Cruising the Past: American trains were once the safest in the world. In Los Angeles METROLINK gives new meaning to DEATH TRAIN!
The greatest joke about METROLINK… when you email them with a comment you receive the following message:
Thank you for contacting Metrolink. For your reference, your feedback has been assigned case number 00008189. Due to the volume of comments we receive regading complaints and accidents about Metrolink, it may take up to two weeks to investigate and respond back to you.
Sincerely,
Metrolink Passenger Services
The way it was aboard the Pullman Company in the 1930s through the 1960s. This ad boast on the safety of traveling by Pullman. It was the safest form of travel in America and transported over a 100,000 passengers each night in safety and comfort aboard their sleeping cars.
Metrolink – Death trains in Los Angeles.
Victims of the third rate and totally incompetently run Metrolink.
Where do they find these incompetent bureaucrats? David R. Solow, the five-county Metrolink agency’s chief executive for more than a decade, was moved to a new position overseeing deployment of a safety system intended to prevent a repeat of last year’s crash, which left 25 dead and 135 injured. Talk about failing upward. Solow is representative of one of the most dangerous rail systems in the world. Who does he screw to keep his job?

The way it is today with Metrolink – the Los Angeles commuter rail service. This horrifying photos is from a recent collision last year with a Metrolink train and freight train northwest of Los Angeles, killing 25 passengers and injured 100s. The train driver was texting on cell phone and ignore a stop signal.
The Pullman Company use to have the greatest safety record and so did such venerable companies such as the Santa Fe Railway.

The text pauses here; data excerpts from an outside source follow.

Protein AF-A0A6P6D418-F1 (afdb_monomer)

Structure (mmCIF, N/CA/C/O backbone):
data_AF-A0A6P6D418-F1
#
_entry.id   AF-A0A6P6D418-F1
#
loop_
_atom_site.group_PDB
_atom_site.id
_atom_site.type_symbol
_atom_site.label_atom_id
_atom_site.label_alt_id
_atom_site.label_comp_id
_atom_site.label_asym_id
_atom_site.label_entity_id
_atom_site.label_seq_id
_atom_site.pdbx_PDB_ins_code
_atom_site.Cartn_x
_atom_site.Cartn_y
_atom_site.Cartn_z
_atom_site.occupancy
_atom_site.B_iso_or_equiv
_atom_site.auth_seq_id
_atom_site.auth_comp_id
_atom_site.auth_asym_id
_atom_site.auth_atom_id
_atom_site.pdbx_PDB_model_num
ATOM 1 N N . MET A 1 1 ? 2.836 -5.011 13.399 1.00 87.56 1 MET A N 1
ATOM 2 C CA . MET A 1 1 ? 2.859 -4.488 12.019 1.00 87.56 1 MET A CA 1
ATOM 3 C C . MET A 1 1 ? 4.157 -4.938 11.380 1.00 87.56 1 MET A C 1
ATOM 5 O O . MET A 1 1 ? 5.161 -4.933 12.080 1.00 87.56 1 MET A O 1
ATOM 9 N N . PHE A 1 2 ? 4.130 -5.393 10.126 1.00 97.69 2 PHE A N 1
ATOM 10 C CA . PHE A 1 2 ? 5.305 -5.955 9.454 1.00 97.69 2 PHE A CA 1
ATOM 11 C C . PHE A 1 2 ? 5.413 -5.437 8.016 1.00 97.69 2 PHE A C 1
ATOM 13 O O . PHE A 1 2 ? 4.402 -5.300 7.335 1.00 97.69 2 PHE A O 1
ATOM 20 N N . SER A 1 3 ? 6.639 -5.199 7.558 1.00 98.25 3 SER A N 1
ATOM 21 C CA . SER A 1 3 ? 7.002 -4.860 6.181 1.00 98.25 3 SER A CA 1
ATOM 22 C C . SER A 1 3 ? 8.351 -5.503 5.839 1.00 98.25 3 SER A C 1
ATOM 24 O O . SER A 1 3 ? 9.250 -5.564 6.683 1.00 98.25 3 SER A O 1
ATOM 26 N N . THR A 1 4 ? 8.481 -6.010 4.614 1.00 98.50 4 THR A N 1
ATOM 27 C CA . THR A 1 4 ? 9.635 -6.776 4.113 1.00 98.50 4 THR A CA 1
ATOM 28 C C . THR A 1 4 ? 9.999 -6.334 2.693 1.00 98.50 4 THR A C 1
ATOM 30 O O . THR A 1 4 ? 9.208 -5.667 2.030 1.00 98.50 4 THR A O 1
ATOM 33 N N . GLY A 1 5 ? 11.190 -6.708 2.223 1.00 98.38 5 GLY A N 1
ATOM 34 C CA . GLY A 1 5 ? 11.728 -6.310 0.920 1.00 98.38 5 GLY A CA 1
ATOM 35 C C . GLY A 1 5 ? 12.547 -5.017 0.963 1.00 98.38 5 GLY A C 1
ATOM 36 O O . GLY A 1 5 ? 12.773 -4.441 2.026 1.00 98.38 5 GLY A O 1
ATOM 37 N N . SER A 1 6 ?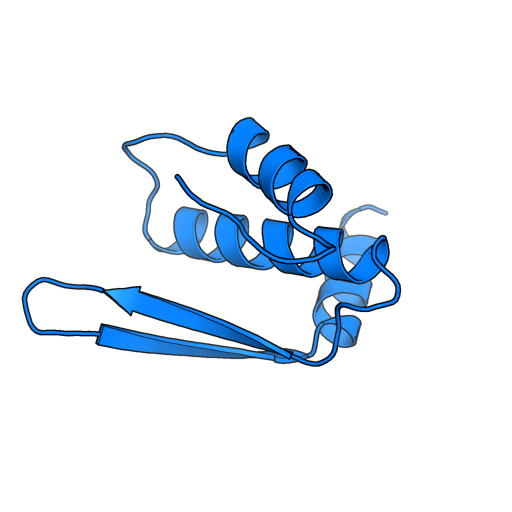 13.014 -4.572 -0.205 1.00 98.56 6 SER A N 1
ATOM 38 C CA . SER A 1 6 ? 13.899 -3.405 -0.359 1.00 98.56 6 SER A CA 1
ATOM 39 C C . SER A 1 6 ? 13.233 -2.076 0.011 1.00 98.56 6 SER A C 1
ATOM 41 O O . SER A 1 6 ? 13.897 -1.182 0.526 1.00 98.56 6 SER A O 1
ATOM 43 N N . GLY A 1 7 ? 11.915 -1.961 -0.176 1.00 98.56 7 GLY A N 1
ATOM 44 C CA . GLY A 1 7 ? 11.144 -0.761 0.155 1.00 98.56 7 GLY A CA 1
ATOM 45 C C . GLY A 1 7 ? 10.666 -0.674 1.610 1.00 98.56 7 GLY A C 1
ATOM 46 O O . GLY A 1 7 ? 9.868 0.210 1.931 1.00 98.56 7 GLY A O 1
ATOM 47 N N . ASN A 1 8 ? 11.088 -1.587 2.497 1.00 98.31 8 ASN A N 1
ATOM 48 C CA . ASN A 1 8 ? 10.442 -1.756 3.801 1.00 98.31 8 ASN A CA 1
ATOM 49 C C . ASN A 1 8 ? 10.517 -0.510 4.700 1.00 98.31 8 ASN A C 1
ATOM 51 O O . ASN A 1 8 ? 9.532 -0.174 5.356 1.00 98.31 8 ASN A O 1
ATOM 55 N N . THR A 1 9 ? 11.652 0.190 4.717 1.00 98.31 9 THR A N 1
ATOM 56 C CA . THR A 1 9 ? 11.877 1.377 5.555 1.00 98.31 9 THR A CA 1
ATOM 57 C C . THR A 1 9 ? 10.949 2.525 5.168 1.00 98.31 9 THR A C 1
ATOM 59 O O . THR A 1 9 ? 10.395 3.190 6.042 1.00 98.31 9 THR A O 1
ATOM 62 N N . TYR A 1 10 ? 10.713 2.720 3.870 1.00 98.56 10 TYR A N 1
ATOM 63 C CA . TYR A 1 10 ? 9.781 3.727 3.366 1.00 98.56 10 TYR A CA 1
ATOM 64 C C . TYR A 1 10 ? 8.330 3.390 3.720 1.00 98.56 10 TYR A C 1
ATOM 66 O O . TYR A 1 10 ? 7.581 4.272 4.140 1.00 98.56 10 TYR A O 1
ATOM 74 N N . ALA A 1 11 ? 7.949 2.113 3.599 1.00 98.69 11 ALA A N 1
ATOM 75 C CA . ALA A 1 11 ? 6.612 1.658 3.9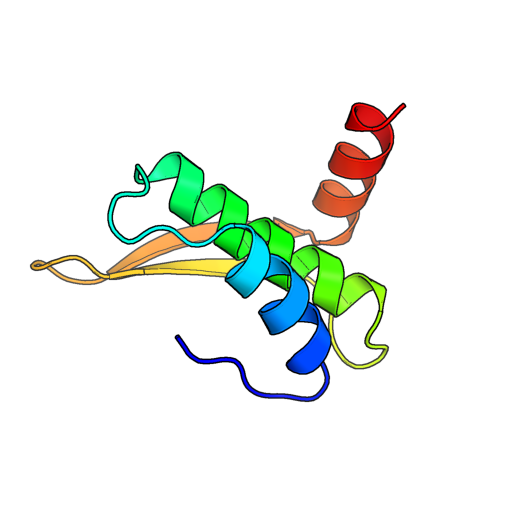65 1.00 98.69 11 ALA A CA 1
ATOM 76 C C . ALA A 1 11 ? 6.345 1.846 5.467 1.00 98.69 11 ALA A C 1
ATOM 78 O O . ALA A 1 11 ? 5.305 2.395 5.825 1.00 98.69 11 ALA A O 1
ATOM 79 N N . TYR A 1 12 ? 7.291 1.461 6.336 1.00 98.62 12 TYR A N 1
ATOM 80 C CA . TYR A 1 12 ? 7.171 1.689 7.781 1.00 98.62 12 TYR A CA 1
ATOM 81 C C . TYR A 1 12 ? 7.019 3.173 8.115 1.00 98.62 12 TYR A C 1
ATOM 83 O O . TYR A 1 12 ? 6.132 3.520 8.883 1.00 98.62 12 TYR A O 1
ATOM 91 N N . GLY A 1 13 ? 7.800 4.061 7.488 1.00 98.31 13 GLY A N 1
ATOM 92 C CA . GLY A 1 13 ? 7.716 5.500 7.758 1.00 98.31 13 GLY A CA 1
ATOM 93 C C . GLY A 1 13 ? 6.306 6.073 7.579 1.00 98.31 13 GLY A C 1
ATOM 94 O O . GLY A 1 13 ? 5.834 6.838 8.417 1.00 98.31 13 GLY A O 1
ATOM 95 N N . VAL A 1 14 ? 5.603 5.667 6.519 1.00 98.25 14 VAL A N 1
ATOM 96 C CA . VAL A 1 14 ? 4.210 6.083 6.300 1.00 98.25 14 VAL A CA 1
ATOM 97 C C . VAL A 1 14 ? 3.264 5.344 7.241 1.00 98.25 14 VAL A C 1
ATOM 99 O O . VAL A 1 14 ? 2.417 5.976 7.871 1.00 98.25 14 VAL A O 1
ATOM 102 N N . MET A 1 15 ? 3.413 4.026 7.369 1.00 98.31 15 MET A N 1
ATOM 103 C CA . MET A 1 15 ? 2.486 3.204 8.141 1.00 98.31 15 MET A CA 1
ATOM 104 C C . MET A 1 15 ? 2.489 3.563 9.634 1.00 98.31 15 MET A C 1
ATOM 106 O O . MET A 1 15 ? 1.422 3.770 10.210 1.00 98.31 15 MET A O 1
ATOM 110 N N . ASP A 1 16 ? 3.668 3.744 10.231 1.00 98.19 16 ASP A N 1
ATOM 111 C CA . ASP A 1 16 ? 3.836 4.092 11.646 1.00 98.19 16 ASP A CA 1
ATOM 112 C C . ASP A 1 16 ? 3.330 5.509 11.957 1.00 98.19 16 ASP A C 1
ATOM 114 O O . ASP A 1 16 ? 2.862 5.772 13.063 1.00 98.19 16 ASP A O 1
ATOM 118 N N . SER A 1 17 ? 3.366 6.421 10.976 1.00 97.69 17 SER A N 1
ATOM 119 C CA . SER A 1 17 ? 2.850 7.789 11.136 1.00 97.69 17 SER A CA 1
ATOM 120 C C . SER A 1 17 ? 1.318 7.874 11.166 1.00 97.69 17 SER A C 1
ATOM 122 O O . SER A 1 17 ? 0.764 8.798 11.760 1.00 97.69 17 SER A O 1
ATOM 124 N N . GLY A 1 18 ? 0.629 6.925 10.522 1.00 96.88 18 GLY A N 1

The Pullman Company, founded by George M. Pullman, built, operated, and maintained a fleet of first class passenger rail cars by contract on most railroads across the United States. George Pullman is credited with the creation of the first modern, comfortable, sleeping car for railroad travel in 1858.

From a small beginning, Mr. Pullman created an empire, which during its peak in the 1930′s was responsible for the construction, ownership, and operation of a fleet of over eight-thousand sleeper, parlor, club, and cafe cars. Pullman’s well deserved slogan was “Travel and Sleep in Pullman Safety and Comfort.”